Below are some records. Return exactly the lines from the one containing "ATOM 111 N N" through the one containing "ATOM 146 C C", both included, and only those.

========================================

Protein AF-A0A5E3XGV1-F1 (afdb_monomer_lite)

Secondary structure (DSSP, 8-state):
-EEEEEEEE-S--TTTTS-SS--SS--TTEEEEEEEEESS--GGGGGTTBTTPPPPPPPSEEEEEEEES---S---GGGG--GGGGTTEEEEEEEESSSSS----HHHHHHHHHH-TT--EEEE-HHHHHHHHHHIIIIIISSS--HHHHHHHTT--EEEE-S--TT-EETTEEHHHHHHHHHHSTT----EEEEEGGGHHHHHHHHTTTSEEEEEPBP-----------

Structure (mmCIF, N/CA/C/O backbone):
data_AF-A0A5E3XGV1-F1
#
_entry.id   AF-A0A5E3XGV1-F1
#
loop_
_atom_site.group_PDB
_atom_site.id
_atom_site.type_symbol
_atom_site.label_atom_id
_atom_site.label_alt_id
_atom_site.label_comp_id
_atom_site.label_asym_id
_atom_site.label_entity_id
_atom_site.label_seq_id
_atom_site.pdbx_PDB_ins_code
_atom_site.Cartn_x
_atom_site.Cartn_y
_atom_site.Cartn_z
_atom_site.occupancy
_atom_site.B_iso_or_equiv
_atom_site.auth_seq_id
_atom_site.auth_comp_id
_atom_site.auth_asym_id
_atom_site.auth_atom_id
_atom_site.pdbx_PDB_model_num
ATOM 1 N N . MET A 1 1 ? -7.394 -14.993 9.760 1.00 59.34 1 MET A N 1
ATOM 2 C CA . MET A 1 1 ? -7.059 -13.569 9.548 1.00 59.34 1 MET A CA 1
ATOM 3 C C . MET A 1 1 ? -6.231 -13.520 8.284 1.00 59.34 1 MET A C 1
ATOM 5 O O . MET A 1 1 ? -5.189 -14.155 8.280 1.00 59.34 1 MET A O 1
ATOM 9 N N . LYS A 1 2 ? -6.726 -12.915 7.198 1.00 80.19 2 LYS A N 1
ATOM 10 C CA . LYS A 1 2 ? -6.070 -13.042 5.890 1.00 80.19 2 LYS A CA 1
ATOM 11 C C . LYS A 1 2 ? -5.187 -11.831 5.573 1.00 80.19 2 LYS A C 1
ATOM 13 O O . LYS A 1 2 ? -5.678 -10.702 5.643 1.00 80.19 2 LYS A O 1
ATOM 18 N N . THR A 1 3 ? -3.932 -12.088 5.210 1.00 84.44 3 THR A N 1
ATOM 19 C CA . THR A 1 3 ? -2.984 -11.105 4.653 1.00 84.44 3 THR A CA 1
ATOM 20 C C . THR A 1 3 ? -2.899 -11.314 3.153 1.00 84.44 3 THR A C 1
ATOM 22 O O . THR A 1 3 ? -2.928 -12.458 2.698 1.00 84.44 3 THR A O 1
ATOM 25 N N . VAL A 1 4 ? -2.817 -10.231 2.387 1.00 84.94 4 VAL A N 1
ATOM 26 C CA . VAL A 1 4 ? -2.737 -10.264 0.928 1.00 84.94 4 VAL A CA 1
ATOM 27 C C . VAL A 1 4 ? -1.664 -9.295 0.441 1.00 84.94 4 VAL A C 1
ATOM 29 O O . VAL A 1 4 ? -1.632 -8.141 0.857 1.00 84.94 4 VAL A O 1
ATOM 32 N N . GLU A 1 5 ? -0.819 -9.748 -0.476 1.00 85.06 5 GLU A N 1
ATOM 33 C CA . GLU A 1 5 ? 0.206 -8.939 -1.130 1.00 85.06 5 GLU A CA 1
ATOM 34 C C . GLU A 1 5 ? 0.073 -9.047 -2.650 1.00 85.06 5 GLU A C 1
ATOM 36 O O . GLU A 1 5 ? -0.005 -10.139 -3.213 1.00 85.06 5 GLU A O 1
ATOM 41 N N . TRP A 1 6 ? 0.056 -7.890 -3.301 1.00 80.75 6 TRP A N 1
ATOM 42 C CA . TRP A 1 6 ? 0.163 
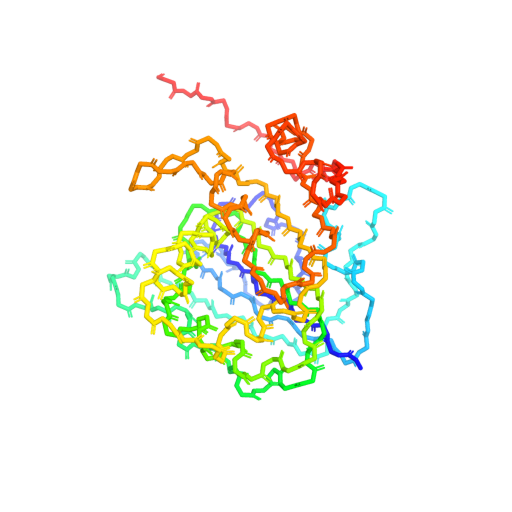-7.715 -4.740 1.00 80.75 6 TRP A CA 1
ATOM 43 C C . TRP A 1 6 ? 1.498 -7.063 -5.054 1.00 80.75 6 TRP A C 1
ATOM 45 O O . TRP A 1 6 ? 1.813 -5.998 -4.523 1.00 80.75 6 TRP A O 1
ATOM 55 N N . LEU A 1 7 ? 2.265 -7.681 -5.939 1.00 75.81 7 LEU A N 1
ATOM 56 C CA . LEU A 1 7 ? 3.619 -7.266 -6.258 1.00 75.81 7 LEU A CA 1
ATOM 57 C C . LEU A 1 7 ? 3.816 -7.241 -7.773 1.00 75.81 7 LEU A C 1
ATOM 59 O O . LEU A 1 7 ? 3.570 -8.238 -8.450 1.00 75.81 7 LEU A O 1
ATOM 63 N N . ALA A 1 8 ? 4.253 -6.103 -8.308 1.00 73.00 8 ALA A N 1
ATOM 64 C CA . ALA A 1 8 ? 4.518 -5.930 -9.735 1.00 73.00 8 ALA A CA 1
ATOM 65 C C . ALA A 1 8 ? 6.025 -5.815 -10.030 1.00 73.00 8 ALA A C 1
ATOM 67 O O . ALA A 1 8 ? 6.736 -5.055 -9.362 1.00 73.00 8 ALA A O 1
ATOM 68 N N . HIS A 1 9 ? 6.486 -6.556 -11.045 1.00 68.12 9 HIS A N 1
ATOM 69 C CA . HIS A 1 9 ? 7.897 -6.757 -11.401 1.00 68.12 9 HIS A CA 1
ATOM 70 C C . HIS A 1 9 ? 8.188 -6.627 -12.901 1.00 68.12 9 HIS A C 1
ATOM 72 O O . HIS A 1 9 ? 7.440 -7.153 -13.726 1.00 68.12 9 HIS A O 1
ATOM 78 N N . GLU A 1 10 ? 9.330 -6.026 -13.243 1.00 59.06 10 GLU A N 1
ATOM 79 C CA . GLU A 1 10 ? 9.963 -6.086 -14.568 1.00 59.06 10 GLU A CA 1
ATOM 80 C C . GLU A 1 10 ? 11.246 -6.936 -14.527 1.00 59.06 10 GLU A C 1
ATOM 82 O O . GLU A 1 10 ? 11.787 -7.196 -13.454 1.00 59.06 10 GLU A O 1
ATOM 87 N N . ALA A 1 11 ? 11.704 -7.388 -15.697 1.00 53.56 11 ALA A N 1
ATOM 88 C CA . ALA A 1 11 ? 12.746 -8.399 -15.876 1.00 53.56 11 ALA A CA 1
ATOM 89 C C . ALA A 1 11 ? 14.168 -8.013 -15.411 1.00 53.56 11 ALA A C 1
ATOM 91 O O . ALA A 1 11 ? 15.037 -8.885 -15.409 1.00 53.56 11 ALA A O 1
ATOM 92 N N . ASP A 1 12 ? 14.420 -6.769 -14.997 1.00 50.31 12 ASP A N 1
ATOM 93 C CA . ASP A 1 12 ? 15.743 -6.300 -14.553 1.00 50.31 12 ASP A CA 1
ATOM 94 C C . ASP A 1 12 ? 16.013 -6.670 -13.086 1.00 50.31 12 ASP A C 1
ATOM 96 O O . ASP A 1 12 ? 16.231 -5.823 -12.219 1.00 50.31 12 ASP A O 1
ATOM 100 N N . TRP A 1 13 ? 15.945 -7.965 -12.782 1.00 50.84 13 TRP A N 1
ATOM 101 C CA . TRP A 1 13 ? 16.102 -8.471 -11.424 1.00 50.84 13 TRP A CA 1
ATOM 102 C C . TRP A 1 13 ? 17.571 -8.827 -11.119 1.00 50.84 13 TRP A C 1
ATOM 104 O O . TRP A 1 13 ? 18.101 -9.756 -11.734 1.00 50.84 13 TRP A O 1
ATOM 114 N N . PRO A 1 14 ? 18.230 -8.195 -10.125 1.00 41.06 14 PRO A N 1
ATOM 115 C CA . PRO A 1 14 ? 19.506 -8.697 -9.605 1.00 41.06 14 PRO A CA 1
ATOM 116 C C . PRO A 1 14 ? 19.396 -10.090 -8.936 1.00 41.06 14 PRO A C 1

========================================

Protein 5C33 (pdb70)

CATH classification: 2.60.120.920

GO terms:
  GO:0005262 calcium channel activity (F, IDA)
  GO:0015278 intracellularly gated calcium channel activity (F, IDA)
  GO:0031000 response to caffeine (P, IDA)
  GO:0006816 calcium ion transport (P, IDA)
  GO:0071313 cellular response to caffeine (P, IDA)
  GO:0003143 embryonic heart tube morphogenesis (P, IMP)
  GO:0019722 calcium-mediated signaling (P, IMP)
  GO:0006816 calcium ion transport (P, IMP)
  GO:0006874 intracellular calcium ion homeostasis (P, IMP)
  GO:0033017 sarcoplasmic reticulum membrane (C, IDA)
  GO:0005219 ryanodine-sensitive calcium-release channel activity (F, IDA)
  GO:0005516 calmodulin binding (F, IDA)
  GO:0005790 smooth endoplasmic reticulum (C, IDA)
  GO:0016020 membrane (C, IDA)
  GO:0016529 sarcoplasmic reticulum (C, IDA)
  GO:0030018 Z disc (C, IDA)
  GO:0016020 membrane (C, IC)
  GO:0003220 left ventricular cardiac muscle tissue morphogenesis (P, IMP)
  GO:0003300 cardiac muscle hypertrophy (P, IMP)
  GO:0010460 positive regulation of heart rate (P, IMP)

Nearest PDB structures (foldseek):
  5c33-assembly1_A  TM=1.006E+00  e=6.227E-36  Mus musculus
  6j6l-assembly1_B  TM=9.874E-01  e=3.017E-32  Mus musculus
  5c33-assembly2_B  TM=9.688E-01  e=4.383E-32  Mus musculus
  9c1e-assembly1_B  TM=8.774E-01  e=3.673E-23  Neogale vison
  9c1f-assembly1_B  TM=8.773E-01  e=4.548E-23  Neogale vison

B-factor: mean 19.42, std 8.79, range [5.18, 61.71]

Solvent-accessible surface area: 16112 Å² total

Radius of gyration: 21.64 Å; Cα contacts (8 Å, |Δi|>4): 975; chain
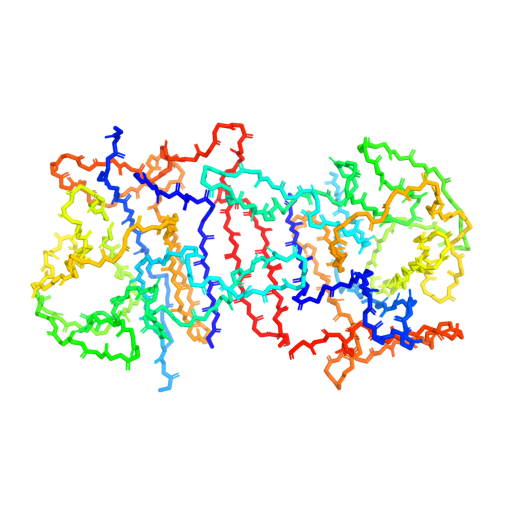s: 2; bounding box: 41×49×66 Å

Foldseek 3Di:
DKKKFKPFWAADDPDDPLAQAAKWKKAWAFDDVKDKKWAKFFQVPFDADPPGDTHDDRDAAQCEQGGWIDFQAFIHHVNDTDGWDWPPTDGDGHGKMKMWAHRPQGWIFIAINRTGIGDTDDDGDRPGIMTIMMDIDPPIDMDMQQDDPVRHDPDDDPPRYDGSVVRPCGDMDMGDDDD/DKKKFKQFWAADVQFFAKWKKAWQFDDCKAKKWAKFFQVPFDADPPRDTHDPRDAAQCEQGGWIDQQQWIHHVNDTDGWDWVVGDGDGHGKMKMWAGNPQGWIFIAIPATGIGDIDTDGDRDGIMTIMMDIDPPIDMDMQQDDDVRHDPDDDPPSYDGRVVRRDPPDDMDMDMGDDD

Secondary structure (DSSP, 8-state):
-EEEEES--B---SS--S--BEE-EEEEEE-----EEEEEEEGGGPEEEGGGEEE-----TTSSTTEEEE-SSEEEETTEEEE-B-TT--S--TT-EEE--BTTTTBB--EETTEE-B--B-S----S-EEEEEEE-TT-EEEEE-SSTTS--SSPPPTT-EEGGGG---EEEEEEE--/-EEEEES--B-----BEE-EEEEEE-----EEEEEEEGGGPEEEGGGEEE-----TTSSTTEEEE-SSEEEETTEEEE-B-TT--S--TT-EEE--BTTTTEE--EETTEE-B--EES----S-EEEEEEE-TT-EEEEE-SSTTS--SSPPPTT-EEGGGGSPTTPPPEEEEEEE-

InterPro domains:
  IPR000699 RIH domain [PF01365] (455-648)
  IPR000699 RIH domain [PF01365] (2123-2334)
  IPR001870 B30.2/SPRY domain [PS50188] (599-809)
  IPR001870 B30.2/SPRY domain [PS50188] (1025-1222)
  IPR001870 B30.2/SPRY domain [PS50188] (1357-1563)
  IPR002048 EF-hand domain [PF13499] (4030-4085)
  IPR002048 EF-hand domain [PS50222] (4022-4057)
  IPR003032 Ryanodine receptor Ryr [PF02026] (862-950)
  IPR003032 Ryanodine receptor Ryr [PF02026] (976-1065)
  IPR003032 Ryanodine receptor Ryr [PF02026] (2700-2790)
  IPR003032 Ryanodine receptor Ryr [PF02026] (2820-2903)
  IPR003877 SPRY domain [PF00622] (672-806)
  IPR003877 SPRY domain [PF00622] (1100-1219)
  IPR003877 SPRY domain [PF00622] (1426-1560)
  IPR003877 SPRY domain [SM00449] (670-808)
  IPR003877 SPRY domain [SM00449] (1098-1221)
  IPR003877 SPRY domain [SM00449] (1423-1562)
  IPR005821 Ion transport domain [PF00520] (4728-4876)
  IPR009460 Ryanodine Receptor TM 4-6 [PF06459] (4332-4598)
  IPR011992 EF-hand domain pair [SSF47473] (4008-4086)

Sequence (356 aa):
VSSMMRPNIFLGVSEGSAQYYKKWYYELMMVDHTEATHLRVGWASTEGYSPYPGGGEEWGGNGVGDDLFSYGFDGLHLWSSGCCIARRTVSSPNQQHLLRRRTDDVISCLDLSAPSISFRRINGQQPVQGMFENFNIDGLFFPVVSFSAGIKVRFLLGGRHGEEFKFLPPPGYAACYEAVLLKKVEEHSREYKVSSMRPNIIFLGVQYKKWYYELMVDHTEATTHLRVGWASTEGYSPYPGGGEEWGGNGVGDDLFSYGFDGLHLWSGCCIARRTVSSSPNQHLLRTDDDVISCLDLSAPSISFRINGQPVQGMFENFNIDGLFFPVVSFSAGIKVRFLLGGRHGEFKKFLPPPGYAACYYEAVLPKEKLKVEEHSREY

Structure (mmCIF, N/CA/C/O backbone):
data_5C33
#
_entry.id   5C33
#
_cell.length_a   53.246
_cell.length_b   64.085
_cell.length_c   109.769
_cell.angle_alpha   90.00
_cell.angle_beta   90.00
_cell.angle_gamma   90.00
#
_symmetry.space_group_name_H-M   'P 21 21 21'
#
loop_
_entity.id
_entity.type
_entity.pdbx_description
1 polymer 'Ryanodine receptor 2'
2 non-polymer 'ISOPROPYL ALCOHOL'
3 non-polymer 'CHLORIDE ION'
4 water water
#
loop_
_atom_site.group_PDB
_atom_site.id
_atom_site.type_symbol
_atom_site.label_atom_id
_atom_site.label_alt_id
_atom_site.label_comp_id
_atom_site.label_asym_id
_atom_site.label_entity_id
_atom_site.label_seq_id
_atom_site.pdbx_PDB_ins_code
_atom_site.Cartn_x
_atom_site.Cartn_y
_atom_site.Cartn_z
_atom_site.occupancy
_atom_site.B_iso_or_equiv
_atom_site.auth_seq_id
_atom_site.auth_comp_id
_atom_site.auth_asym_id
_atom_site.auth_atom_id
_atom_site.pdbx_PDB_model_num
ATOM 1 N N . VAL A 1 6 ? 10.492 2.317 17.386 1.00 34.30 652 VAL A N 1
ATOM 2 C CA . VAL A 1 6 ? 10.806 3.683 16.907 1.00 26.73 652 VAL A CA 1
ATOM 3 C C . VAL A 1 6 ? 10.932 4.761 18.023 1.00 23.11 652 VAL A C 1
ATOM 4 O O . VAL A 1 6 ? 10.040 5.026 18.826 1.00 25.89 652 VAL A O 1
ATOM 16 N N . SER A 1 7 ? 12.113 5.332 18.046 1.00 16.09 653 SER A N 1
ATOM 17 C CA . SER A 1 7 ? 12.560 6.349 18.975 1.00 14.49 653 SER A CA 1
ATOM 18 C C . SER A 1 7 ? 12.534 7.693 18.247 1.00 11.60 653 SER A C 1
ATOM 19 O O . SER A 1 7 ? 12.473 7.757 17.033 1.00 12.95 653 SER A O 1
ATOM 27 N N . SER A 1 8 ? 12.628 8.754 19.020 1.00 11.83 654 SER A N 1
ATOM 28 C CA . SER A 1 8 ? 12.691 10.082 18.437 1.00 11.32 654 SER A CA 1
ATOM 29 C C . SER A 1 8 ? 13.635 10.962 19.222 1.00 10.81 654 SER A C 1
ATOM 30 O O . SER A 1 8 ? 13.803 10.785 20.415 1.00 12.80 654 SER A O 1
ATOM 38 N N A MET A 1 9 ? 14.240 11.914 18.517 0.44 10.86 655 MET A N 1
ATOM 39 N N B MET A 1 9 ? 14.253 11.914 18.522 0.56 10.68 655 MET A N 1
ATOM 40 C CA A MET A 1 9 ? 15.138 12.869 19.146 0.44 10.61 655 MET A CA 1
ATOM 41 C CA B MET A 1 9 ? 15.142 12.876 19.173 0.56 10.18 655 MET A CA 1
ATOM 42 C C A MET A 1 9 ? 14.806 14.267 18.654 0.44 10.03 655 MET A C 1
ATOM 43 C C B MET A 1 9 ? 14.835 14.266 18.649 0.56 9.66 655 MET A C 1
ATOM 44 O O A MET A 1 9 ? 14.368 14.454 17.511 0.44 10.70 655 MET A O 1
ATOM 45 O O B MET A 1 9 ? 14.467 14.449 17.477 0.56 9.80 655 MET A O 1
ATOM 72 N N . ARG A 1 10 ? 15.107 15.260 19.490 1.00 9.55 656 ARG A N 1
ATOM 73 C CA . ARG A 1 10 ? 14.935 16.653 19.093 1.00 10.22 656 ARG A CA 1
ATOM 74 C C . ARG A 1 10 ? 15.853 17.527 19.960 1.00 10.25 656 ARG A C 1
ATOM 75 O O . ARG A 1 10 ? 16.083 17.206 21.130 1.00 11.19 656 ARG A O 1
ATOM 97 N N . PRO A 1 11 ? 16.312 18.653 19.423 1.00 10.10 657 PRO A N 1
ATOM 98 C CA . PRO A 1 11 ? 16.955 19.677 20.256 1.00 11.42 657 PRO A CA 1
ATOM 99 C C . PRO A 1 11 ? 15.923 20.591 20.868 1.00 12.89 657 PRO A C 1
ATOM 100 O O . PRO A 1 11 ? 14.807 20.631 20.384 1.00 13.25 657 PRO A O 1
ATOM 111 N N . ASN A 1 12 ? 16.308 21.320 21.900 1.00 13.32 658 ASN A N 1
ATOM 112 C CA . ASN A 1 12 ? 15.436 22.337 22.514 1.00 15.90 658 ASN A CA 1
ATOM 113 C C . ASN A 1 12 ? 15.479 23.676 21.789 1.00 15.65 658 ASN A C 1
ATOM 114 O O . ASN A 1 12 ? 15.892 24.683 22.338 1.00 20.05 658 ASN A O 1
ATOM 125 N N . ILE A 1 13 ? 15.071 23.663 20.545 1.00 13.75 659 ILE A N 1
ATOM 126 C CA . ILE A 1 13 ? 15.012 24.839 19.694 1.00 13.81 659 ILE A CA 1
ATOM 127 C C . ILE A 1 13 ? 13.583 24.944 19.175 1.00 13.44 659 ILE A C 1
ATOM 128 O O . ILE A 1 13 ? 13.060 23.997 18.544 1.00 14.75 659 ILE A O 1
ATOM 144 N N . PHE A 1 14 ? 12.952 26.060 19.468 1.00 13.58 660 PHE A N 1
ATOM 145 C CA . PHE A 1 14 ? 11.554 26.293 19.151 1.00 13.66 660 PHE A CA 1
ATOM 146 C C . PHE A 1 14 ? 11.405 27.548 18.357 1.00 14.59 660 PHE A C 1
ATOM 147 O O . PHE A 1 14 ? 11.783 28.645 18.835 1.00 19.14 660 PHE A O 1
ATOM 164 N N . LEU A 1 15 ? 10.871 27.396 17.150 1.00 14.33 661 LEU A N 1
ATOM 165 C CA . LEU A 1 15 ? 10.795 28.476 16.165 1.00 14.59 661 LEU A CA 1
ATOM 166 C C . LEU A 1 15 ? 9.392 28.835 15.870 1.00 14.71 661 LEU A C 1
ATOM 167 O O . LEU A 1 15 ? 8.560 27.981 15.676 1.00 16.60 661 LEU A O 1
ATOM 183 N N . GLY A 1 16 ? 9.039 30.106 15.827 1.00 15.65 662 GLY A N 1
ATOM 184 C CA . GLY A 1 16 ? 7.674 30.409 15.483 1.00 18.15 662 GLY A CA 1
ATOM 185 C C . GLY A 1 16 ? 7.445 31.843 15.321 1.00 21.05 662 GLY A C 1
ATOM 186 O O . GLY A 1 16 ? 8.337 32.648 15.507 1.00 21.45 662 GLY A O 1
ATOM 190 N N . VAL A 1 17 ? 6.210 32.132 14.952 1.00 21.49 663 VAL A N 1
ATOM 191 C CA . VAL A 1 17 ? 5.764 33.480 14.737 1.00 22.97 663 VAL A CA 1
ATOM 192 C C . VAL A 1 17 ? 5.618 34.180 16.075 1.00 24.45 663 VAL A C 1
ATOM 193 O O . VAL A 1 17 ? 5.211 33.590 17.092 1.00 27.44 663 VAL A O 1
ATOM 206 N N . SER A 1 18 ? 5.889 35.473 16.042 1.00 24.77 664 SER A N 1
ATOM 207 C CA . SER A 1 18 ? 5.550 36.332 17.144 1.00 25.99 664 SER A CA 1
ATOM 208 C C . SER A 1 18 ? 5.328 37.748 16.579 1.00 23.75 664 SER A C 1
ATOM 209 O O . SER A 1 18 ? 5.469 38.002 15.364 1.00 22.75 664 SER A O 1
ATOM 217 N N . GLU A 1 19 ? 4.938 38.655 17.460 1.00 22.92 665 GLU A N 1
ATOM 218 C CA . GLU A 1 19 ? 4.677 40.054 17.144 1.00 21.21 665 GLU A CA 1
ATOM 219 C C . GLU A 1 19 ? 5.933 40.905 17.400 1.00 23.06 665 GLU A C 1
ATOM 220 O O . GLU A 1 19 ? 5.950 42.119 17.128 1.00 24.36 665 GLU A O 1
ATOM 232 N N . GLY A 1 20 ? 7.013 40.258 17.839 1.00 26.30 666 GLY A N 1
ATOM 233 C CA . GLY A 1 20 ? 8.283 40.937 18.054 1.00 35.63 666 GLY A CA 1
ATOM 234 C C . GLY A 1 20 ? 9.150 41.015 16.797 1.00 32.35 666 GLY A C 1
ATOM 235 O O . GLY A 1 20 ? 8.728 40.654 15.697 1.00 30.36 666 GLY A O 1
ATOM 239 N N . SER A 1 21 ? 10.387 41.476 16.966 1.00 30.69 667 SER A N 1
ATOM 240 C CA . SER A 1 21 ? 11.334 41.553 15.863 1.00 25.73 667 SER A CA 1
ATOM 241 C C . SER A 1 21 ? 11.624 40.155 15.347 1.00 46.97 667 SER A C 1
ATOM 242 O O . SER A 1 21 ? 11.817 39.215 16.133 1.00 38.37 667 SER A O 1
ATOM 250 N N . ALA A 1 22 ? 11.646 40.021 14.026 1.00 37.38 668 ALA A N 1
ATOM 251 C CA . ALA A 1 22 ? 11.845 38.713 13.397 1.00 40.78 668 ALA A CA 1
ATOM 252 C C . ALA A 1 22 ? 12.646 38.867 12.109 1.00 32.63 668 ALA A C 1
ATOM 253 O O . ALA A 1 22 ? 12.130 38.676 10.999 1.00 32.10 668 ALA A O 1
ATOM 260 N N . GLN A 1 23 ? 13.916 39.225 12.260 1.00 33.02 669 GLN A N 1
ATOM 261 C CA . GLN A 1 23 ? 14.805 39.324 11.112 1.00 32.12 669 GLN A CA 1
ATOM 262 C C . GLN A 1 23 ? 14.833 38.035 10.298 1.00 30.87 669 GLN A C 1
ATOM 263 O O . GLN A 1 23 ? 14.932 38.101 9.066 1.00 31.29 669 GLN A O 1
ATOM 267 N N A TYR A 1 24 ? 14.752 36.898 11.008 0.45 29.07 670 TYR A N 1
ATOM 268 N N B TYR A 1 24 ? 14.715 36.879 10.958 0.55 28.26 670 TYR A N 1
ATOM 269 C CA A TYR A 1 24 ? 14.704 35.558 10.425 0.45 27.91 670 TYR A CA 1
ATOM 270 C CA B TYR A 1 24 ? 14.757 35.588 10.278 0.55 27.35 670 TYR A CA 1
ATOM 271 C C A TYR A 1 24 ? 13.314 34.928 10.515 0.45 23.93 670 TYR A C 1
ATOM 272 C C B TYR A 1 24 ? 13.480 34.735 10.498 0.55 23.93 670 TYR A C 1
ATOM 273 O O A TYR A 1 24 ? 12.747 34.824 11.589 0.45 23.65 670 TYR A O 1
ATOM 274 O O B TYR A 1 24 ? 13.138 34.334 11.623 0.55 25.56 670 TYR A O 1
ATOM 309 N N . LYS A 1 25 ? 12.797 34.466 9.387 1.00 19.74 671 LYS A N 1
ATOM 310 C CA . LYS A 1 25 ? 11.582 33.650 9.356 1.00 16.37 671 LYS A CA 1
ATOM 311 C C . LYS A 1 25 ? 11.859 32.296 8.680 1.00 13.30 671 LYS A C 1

========================================

Response for this exercise >>
ATOM 111 N N . ASN A 1 12 ? 16.308 21.320 21.900 1.00 13.32 658 ASN A N 1
ATOM 112 C CA . ASN A 1 12 ? 15.436 22.337 22.514 1.00 15.90 658 ASN A CA 1
ATOM 113 C C . ASN A 1 12 ? 15.479 23.676 21.789 1.00 15.65 658 ASN A C 1
ATOM 114 O O . ASN A 1 12 ? 15.892 24.683 22.338 1.00 20.05 658 ASN A O 1
ATOM 125 N N . ILE A 1 13 ? 15.071 23.663 20.545 1.00 13.75 659 ILE A N 1
ATOM 126 C CA . ILE A 1 13 ? 15.012 24.839 19.694 1.00 13.81 659 ILE A CA 1
ATOM 127 C C . ILE A 1 13 ? 13.583 24.944 19.175 1.00 13.44 659 ILE A C 1
ATOM 128 O O . ILE A 1 13 ? 13.060 23.997 18.544 1.00 14.75 659 ILE A O 1
ATOM 144 N N . PHE A 1 14 ? 12.952 26.060 19.468 1.00 13.58 660 PHE A N 1
ATOM 145 C CA . PHE A 1 14 ? 11.554 26.293 19.151 1.00 13.66 660 PHE A CA 1
ATOM 146 C C . PHE A 1 14 ? 11.405 27.548 18.357 1.00 14.59 660 PHE A C 1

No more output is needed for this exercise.